*Data for this task*.
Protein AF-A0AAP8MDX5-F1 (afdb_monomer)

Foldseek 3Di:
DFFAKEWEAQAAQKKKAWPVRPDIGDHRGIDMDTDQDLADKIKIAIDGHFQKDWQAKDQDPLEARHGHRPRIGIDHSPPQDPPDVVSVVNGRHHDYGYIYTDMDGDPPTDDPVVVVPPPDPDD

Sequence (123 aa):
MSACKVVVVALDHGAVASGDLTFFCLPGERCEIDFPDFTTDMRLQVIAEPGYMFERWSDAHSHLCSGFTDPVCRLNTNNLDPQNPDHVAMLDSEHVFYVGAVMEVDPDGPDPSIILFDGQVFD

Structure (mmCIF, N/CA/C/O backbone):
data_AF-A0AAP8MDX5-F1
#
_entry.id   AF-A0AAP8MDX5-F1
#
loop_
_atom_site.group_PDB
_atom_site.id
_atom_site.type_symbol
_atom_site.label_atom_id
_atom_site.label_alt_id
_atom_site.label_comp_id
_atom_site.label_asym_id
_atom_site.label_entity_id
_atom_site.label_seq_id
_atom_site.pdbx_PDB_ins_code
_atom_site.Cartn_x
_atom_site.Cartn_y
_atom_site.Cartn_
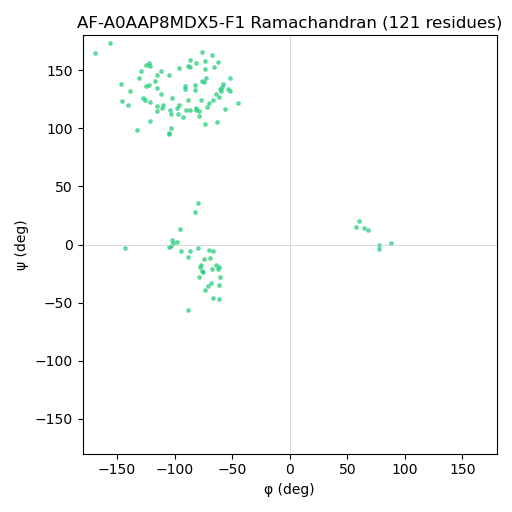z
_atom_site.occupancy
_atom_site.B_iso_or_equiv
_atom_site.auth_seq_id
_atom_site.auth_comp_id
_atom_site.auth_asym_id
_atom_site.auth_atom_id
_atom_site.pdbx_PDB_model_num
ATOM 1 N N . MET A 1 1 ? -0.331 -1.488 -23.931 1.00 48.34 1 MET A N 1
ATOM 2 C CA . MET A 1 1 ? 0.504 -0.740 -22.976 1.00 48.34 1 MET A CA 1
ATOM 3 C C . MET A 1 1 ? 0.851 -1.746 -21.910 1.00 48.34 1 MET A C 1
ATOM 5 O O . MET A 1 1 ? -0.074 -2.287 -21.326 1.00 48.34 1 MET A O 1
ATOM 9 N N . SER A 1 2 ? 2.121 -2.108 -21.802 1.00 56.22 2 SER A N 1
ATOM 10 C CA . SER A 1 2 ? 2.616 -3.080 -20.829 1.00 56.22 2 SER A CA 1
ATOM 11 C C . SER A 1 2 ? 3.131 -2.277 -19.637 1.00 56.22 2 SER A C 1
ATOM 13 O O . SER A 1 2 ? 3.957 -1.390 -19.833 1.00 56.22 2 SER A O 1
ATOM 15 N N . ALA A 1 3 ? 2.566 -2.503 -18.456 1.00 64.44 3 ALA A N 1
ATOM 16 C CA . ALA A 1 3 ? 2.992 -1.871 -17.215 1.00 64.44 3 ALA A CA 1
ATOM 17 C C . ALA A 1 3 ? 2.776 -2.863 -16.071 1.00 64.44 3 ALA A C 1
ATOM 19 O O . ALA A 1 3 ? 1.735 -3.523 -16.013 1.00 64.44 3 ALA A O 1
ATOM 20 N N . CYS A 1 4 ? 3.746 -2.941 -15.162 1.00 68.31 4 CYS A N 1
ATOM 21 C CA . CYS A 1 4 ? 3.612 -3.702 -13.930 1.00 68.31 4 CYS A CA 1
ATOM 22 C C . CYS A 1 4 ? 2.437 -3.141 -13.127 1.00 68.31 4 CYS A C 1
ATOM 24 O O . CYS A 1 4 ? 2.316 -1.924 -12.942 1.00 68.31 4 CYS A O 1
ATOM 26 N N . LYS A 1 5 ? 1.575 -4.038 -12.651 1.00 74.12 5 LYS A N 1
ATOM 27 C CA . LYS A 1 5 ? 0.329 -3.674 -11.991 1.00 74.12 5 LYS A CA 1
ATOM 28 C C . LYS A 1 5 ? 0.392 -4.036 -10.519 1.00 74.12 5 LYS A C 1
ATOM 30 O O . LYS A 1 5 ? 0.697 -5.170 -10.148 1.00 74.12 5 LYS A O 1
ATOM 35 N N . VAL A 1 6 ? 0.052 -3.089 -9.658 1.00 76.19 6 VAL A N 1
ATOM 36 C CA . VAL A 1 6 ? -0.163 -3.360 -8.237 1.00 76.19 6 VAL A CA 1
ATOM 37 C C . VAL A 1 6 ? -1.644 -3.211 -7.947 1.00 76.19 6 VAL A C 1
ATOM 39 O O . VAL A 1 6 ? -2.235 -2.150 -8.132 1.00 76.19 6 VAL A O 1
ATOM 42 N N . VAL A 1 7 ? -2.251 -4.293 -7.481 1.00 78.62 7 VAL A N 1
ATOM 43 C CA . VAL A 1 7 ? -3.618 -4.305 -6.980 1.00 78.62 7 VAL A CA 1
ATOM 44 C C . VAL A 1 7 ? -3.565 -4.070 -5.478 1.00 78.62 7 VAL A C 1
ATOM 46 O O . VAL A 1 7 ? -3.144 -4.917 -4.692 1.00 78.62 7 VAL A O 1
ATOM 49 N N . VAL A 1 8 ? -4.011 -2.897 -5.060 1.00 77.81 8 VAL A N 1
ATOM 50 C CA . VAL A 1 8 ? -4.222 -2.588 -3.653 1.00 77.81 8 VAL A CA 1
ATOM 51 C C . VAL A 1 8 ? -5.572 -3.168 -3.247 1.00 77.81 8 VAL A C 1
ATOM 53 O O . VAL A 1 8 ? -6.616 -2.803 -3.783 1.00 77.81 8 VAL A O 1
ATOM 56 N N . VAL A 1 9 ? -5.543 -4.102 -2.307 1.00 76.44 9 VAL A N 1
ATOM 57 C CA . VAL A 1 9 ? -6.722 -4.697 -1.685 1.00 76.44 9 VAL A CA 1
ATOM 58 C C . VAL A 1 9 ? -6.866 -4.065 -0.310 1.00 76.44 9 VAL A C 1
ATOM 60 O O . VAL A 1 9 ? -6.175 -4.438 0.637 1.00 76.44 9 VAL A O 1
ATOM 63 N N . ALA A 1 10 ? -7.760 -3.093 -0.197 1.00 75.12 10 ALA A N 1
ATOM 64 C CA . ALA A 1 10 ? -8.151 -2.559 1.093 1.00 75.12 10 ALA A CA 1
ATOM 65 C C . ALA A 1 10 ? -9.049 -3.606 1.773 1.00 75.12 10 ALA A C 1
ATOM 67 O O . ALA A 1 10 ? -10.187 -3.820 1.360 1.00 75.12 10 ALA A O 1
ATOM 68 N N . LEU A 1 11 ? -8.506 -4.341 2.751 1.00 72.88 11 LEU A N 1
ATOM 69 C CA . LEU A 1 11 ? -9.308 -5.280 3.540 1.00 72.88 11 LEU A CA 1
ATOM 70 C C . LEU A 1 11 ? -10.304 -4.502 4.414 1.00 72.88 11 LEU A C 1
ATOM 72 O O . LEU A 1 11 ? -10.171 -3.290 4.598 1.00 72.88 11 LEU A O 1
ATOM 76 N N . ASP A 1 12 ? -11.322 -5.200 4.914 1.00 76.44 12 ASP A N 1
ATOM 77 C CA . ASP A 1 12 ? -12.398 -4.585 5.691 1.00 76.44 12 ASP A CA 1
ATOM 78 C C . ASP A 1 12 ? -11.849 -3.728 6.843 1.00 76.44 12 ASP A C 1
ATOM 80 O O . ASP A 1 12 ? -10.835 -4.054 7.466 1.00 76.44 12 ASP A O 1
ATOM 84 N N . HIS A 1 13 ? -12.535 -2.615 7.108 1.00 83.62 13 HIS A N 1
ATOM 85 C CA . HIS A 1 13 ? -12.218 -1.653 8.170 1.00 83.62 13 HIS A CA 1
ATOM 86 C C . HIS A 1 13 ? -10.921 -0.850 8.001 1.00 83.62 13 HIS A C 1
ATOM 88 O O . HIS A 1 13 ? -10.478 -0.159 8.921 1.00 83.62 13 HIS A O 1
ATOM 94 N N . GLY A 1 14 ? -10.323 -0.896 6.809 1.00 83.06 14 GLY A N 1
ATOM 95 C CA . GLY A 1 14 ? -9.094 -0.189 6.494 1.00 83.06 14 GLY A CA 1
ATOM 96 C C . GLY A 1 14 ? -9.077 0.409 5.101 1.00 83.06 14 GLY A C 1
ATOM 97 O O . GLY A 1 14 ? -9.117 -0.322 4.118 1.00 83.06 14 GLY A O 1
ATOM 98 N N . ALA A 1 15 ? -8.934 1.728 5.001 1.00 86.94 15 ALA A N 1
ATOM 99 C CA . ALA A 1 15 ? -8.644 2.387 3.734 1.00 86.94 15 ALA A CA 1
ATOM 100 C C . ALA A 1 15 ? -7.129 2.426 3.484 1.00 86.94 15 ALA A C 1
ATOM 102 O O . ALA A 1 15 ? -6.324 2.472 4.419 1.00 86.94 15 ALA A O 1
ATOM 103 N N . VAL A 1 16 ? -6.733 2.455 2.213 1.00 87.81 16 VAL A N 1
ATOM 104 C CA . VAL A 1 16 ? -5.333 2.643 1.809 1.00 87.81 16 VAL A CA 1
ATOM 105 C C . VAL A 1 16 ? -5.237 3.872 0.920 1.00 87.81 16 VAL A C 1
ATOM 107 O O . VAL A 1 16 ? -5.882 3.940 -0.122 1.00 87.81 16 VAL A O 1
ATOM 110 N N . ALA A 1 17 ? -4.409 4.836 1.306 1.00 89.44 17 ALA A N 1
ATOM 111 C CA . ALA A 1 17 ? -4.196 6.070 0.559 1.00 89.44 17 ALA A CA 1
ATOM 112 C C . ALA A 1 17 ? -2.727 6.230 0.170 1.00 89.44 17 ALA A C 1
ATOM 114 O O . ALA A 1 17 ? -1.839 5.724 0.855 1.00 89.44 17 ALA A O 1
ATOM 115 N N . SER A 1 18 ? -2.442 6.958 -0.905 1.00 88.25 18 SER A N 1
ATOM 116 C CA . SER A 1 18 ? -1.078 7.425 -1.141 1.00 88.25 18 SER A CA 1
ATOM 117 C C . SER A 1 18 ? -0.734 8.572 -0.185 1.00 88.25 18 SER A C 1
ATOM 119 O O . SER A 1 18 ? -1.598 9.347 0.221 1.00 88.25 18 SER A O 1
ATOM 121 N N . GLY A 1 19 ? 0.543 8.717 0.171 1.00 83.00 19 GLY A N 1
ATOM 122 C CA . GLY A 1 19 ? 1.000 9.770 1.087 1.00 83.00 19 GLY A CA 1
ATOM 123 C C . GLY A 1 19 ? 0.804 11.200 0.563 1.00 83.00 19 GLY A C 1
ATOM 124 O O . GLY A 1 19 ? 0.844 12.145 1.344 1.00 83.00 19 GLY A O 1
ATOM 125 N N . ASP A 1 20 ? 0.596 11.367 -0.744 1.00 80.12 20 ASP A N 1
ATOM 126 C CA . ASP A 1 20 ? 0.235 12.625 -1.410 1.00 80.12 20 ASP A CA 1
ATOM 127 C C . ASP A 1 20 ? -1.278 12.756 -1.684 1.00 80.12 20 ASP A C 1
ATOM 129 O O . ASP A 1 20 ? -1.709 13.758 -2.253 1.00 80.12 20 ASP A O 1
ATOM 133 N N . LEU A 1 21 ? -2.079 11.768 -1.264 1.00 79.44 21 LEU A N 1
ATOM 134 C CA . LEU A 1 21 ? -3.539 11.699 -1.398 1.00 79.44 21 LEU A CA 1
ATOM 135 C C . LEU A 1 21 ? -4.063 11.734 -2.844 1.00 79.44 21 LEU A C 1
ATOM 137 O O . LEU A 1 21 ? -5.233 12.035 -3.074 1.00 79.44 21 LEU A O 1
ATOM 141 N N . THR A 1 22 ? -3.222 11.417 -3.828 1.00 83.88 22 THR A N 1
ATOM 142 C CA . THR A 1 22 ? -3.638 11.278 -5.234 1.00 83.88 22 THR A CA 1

*To do*. Take the entries above and return only the lines from the one with "ATOM 84 N N" to the one with "ATOM 100 C C", both included, unchanged.

*Task output*.
ATOM 84 N N . HIS A 1 13 ? -12.535 -2.615 7.108 1.00 83.62 13 HIS A N 1
ATOM 85 C CA . HIS A 1 13 ? -12.218 -1.653 8.170 1.00 83.62 13 HIS A CA 1
ATOM 86 C C . HIS A 1 13 ? -10.921 -0.850 8.001 1.00 83.62 13 HIS A C 1
ATOM 88 O O . HIS A 1 13 ? -10.478 -0.159 8.921 1.00 83.62 13 HIS A O 1
ATOM 94 N N . GLY A 1 14 ? -10.323 -0.896 6.809 1.00 83.06 14 GLY A N 1
ATOM 95 C CA . GLY A 1 14 ? -9.094 -0.189 6.494 1.00 83.06 14 GLY A CA 1
ATOM 96 C C . GLY A 1 14 ? -9.077 0.409 5.101 1.00 83.06 14 GLY A C 1
ATOM 97 O O . GLY A 1 14 ? -9.117 -0.322 4.118 1.00 83.06 14 GLY A O 1
ATOM 98 N N . ALA A 1 15 ? -8.934 1.728 5.001 1.00 86.94 15 ALA A N 1
ATOM 99 C CA . ALA A 1 15 ? -8.644 2.387 3.734 1.00 86.94 15 ALA A CA 1
ATOM 100 C C . ALA A 1 15 ? -7.129 2.426 3.484 1.00 86.94 15 ALA A C 1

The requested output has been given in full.